I remember attending NodeJS meetups in the local Engine Yard office buildings
around 2012 before there was an extant local NodeJS community, so most of the
attendees were coming from non-JS programming backgrounds. There was the odd
Ruby and PHP dev, but the vast majority of the initial local NodeJS community
here were Java people for some odd reason.
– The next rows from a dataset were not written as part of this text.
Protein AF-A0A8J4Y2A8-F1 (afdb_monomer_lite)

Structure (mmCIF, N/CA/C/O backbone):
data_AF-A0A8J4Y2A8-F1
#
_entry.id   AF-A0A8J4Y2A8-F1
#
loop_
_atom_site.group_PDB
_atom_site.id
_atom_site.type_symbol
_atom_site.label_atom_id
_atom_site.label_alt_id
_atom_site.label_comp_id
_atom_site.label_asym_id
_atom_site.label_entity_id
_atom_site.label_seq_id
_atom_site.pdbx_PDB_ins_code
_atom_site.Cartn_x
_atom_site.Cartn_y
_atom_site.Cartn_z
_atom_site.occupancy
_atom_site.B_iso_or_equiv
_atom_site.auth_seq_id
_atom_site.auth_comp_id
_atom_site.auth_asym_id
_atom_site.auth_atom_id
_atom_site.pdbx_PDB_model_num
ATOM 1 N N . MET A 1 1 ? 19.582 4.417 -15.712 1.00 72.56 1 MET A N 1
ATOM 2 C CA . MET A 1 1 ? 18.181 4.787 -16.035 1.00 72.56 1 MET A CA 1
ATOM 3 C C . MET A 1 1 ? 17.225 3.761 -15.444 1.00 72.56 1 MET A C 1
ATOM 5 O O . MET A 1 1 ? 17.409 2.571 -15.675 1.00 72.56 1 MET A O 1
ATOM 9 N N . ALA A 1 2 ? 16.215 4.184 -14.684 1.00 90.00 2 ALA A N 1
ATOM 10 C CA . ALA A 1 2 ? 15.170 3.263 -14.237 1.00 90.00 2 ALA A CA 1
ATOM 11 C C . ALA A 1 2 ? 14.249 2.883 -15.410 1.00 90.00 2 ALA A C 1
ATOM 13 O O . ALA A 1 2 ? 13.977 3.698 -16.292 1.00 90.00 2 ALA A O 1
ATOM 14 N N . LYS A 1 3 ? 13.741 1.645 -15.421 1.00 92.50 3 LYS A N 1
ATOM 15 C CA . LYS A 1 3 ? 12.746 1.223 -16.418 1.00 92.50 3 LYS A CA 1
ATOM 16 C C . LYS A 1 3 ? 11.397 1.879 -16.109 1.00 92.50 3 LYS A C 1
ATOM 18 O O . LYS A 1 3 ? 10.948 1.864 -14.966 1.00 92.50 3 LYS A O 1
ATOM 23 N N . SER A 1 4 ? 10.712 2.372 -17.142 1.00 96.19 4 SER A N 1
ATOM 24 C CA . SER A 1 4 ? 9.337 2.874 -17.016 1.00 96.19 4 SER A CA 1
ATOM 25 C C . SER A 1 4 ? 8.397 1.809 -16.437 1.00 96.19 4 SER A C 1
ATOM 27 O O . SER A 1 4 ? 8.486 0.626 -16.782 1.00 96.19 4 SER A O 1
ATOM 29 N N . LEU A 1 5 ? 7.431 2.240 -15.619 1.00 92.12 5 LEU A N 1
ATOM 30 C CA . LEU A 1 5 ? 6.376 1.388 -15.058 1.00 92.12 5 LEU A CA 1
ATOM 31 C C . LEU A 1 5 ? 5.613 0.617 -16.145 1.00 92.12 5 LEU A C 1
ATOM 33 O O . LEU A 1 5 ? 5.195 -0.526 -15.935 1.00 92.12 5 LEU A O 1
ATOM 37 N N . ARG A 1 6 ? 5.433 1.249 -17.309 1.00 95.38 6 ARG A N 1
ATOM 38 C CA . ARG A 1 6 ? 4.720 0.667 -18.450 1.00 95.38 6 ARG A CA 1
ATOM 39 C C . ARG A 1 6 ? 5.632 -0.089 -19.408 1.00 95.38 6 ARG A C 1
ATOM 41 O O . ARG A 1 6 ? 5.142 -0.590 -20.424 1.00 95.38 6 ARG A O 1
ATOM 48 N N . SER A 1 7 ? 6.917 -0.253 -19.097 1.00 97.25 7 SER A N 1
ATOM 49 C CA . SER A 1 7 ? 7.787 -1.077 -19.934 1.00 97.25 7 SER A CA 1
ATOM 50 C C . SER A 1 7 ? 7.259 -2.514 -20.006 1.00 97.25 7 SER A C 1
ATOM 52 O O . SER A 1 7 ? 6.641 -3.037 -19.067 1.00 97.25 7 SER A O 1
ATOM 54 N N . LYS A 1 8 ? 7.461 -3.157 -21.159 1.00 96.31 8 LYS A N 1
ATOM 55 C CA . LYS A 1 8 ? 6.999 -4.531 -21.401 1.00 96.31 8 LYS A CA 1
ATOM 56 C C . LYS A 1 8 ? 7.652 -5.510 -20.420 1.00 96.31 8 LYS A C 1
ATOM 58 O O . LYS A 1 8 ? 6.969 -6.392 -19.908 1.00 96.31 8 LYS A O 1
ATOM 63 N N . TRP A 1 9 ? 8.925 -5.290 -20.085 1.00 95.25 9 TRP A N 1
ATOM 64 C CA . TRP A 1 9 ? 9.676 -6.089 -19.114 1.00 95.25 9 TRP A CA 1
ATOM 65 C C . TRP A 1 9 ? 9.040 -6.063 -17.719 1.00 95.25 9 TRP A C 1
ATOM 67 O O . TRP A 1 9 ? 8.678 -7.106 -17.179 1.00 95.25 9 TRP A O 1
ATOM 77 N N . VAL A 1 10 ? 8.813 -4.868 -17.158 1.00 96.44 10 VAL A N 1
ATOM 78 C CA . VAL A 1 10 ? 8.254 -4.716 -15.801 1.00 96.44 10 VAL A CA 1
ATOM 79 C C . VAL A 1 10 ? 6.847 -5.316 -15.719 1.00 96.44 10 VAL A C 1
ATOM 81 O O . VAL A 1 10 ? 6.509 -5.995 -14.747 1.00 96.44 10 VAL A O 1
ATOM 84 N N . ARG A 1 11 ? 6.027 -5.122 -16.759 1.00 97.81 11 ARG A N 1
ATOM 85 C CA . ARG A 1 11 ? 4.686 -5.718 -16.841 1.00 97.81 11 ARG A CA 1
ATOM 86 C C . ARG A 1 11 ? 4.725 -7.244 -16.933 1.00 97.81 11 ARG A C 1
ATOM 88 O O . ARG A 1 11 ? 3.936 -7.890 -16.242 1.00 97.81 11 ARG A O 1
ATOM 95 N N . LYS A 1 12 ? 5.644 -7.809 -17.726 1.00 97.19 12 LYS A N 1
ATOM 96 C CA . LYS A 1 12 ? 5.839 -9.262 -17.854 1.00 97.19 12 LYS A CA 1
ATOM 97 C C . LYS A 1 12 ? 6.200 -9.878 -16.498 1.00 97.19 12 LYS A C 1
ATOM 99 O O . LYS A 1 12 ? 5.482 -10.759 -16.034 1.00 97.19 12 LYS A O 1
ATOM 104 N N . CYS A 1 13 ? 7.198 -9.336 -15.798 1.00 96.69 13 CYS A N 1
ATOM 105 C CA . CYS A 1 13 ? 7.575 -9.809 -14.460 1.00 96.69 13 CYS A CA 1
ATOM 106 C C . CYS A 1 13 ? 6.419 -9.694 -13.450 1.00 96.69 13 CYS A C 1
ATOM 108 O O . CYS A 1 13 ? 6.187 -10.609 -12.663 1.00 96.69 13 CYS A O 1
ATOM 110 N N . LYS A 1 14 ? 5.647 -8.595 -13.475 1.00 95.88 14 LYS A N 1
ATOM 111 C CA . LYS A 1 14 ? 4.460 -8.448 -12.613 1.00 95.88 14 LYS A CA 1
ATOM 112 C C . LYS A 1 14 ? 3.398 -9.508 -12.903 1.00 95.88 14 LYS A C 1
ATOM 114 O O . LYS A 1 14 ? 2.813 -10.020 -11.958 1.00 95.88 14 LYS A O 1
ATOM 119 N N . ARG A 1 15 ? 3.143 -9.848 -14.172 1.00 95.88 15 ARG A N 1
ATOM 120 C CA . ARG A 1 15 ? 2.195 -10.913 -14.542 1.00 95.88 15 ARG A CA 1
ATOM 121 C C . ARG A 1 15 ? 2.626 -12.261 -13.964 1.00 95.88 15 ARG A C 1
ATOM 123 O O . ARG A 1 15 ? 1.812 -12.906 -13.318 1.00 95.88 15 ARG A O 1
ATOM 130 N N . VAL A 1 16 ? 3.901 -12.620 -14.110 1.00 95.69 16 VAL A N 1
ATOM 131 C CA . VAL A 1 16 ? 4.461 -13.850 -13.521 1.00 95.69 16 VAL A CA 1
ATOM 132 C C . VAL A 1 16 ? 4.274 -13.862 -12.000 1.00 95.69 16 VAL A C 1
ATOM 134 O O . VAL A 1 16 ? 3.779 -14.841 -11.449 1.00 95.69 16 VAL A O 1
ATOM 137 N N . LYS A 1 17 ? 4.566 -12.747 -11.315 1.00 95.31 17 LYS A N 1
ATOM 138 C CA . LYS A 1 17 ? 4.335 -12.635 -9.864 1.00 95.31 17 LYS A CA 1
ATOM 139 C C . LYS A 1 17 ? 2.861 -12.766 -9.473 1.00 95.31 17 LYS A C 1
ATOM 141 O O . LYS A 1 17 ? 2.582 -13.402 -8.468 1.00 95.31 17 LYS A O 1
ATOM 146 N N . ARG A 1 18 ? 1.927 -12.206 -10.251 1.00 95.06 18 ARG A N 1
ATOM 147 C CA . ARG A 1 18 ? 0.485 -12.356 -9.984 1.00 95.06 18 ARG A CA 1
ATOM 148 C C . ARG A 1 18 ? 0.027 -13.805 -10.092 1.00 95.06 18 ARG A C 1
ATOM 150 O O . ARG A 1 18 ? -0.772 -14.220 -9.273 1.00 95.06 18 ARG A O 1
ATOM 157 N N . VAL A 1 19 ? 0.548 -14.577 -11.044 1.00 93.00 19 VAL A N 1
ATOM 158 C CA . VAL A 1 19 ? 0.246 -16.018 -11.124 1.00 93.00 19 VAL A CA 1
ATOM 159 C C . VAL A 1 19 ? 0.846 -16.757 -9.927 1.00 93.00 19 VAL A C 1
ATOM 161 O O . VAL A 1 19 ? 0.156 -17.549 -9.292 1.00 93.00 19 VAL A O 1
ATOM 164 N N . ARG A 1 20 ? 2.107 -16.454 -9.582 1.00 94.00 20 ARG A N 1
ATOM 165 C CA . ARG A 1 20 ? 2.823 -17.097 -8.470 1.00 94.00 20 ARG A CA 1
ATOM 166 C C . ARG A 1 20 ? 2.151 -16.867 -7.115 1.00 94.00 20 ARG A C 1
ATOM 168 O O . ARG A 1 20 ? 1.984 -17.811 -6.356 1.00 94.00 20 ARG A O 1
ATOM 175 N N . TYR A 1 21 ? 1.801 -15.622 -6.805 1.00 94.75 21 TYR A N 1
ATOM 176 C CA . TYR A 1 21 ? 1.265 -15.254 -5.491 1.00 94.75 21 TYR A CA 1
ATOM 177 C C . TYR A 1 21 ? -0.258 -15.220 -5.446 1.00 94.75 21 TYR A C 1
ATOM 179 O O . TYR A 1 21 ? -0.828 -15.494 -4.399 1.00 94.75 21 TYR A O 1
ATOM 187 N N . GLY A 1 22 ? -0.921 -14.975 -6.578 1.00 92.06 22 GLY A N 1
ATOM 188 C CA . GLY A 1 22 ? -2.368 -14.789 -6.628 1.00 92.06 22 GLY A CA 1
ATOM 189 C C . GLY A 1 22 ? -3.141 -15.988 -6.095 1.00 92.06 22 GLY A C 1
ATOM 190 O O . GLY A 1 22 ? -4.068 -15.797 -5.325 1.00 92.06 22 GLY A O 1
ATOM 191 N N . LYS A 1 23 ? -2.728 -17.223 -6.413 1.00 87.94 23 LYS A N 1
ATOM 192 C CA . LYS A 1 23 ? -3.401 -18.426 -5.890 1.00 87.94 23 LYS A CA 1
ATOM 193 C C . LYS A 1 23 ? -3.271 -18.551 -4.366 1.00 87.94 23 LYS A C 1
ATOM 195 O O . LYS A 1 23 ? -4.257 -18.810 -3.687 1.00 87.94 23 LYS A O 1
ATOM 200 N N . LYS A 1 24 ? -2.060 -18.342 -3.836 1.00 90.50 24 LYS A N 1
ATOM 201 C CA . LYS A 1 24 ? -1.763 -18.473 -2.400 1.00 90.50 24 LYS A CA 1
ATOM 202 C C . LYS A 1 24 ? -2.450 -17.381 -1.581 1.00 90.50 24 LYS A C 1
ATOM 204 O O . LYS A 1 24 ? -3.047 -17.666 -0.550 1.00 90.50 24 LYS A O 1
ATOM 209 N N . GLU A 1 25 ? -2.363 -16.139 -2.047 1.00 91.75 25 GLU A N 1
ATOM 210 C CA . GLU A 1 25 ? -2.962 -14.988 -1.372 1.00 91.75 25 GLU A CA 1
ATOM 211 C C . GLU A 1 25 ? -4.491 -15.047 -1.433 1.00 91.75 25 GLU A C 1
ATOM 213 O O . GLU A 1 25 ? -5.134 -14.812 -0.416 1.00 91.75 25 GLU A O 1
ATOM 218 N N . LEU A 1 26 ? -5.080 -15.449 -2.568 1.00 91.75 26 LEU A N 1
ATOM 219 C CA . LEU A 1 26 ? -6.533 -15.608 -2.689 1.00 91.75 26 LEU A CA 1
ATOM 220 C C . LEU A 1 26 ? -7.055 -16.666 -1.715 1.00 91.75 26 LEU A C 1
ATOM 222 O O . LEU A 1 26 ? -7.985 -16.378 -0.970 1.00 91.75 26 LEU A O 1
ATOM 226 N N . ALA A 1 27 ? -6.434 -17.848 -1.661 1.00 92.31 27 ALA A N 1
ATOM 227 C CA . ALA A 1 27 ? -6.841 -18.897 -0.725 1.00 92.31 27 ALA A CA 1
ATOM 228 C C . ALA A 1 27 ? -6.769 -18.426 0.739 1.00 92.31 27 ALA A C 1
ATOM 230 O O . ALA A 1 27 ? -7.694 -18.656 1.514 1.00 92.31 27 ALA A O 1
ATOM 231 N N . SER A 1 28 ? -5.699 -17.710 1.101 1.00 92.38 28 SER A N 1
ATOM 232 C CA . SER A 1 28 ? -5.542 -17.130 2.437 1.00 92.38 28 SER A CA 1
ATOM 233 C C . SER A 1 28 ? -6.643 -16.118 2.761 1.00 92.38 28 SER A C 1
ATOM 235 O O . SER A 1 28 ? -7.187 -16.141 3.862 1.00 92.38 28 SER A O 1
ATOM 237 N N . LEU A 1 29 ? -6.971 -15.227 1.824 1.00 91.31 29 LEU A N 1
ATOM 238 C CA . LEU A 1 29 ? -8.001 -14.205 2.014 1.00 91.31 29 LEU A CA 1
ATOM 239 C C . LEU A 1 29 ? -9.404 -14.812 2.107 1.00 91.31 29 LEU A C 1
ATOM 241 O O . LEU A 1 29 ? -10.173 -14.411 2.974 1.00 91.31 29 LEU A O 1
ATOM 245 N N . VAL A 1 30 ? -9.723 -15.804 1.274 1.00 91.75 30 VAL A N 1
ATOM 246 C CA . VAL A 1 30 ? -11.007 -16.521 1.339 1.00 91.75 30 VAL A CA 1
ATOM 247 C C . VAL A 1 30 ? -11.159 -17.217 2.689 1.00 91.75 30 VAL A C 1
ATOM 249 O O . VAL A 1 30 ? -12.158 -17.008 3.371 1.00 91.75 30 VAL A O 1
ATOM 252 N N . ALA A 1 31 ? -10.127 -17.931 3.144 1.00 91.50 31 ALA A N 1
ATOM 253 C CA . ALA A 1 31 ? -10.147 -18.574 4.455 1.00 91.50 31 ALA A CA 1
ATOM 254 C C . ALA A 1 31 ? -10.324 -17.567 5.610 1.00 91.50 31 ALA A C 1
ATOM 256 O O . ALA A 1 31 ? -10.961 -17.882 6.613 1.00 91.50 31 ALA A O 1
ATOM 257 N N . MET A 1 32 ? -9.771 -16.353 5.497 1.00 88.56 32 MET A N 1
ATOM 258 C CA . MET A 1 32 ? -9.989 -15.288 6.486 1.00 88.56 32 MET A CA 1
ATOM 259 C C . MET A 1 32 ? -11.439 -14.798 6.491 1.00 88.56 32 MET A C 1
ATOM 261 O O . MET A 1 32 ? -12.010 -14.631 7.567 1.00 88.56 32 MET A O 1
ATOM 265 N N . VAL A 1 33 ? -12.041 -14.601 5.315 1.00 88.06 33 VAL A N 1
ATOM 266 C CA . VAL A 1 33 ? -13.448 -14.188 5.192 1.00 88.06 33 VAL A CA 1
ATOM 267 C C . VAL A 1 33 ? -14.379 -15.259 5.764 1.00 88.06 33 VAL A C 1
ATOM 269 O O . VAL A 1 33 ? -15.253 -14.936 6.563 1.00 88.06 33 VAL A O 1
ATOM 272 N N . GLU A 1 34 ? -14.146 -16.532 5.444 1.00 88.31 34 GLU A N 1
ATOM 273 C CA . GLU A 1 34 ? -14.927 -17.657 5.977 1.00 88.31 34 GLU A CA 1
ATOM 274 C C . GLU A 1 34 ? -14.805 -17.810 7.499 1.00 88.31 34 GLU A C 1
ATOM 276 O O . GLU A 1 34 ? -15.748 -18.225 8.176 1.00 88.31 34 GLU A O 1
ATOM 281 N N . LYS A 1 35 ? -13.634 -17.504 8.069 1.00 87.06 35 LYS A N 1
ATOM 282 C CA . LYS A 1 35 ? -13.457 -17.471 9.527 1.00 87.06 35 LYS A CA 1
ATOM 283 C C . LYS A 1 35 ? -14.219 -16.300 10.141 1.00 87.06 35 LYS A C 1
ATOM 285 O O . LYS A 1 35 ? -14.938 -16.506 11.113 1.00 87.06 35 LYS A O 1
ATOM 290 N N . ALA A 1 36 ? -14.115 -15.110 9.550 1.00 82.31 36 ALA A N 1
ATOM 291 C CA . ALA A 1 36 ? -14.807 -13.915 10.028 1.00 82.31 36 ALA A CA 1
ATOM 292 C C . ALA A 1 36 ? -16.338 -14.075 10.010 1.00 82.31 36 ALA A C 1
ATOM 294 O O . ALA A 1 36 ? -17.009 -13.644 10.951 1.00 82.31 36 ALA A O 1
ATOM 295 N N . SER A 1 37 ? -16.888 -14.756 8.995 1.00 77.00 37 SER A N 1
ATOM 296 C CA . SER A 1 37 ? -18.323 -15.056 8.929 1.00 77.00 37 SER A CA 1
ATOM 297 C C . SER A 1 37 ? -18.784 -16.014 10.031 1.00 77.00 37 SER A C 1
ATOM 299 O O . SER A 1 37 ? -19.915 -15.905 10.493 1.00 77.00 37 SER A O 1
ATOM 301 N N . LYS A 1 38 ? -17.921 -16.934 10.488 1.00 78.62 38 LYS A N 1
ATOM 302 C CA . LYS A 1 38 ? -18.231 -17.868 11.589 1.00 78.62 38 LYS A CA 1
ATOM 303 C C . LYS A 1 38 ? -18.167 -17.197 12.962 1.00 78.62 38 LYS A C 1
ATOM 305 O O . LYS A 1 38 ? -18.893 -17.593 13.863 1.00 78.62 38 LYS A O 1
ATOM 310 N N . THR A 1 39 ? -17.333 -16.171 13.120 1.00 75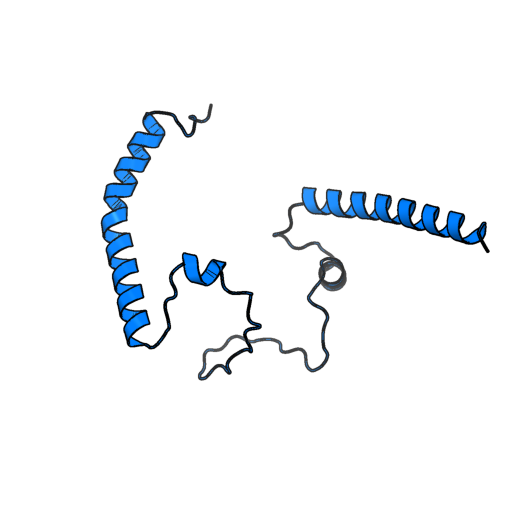.44 39 THR A N 1
ATOM 311 C CA . THR A 1 39 ? -17.161 -15.426 14.379 1.00 75.44 39 THR A CA 1
ATOM 312 C C . THR A 1 39 ? -18.158 -14.272 14.552 1.00 75.44 39 THR A C 1
ATOM 314 O O . THR A 1 39 ? -17.956 -13.417 15.409 1.00 75.44 39 THR A O 1
ATOM 317 N N . GLY A 1 40 ? -19.210 -14.197 13.727 1.00 62.22 40 GLY A N 1
ATOM 318 C CA . GLY A 1 40 ? -20.250 -13.164 13.828 1.00 62.22 40 GLY A CA 1
ATOM 319 C C . GLY A 1 40 ? -19.794 -11.745 13.460 1.00 62.22 40 GLY A C 1
ATOM 320 O O . GLY A 1 40 ? -20.514 -10.782 13.717 1.00 62.22 40 GLY A O 1
ATOM 321 N N . VAL A 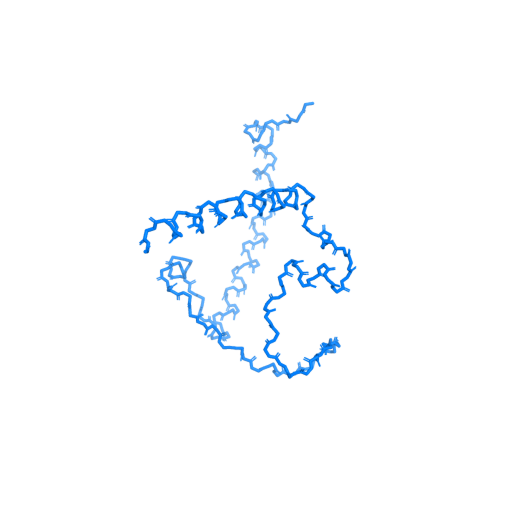1 41 ? -18.614 -11.586 12.848 1.00 65.56 41 VAL A N 1
ATOM 322 C CA . VAL A 1 41 ? -18.135 -10.280 12.381 1.00 65.56 41 VAL A CA 1
ATOM 323 C C . VAL A 1 41 ? -18.806 -9.986 11.043 1.00 65.56 41 VAL A C 1
ATOM 325 O O . VAL A 1 41 ? -18.578 -10.687 10.059 1.00 65.56 41 VAL A O 1
ATOM 328 N N . VAL A 1 42 ? -19.638 -8.942 10.994 1.00 65.12 42 VAL A N 1
ATOM 329 C CA . VAL A 1 42 ? -20.300 -8.504 9.757 1.00 65.12 42 VAL A CA 1
ATOM 330 C C . VAL A 1 42 ? -19.244 -7.946 8.802 1.00 65.12 42 VAL A C 1
ATOM 332 O O . VAL A 1 42 ? -18.834 -6.788 8.905 1.00 65.12 42 VAL A O 1
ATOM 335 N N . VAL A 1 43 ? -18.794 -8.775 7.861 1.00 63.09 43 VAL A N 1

I didn't really know much about the
Java community, but my general impression of the Java-backgrounded presenters
demoing NodeJS apps they'd cobbled together with libraries they didn't care to
understand the internals of didn't give me good impressions.

I've never noticed any other strong connections between Java & JS communities
online or elsewhere, this was a just general one-off (but strong) impression
from local meetups.

------
osoba
Wouldn't these two lines of code do the same thing?

    
    
      var addCSS = (css) => { window.document.styleSheets[0].insertRule(css, window.document.styleSheets[0].cssRules.length); };
      addCSS('.x { color: red; width: 5px; }');
    

Test examples (+ another version that can add multiple selectors in the same
line): [https://jsfiddle.net/xkLnj9st/](https://jsfiddle.net/xkLnj9st/)

------
michaelmior
Perhaps Show HN would be more appropriate than "just launched"?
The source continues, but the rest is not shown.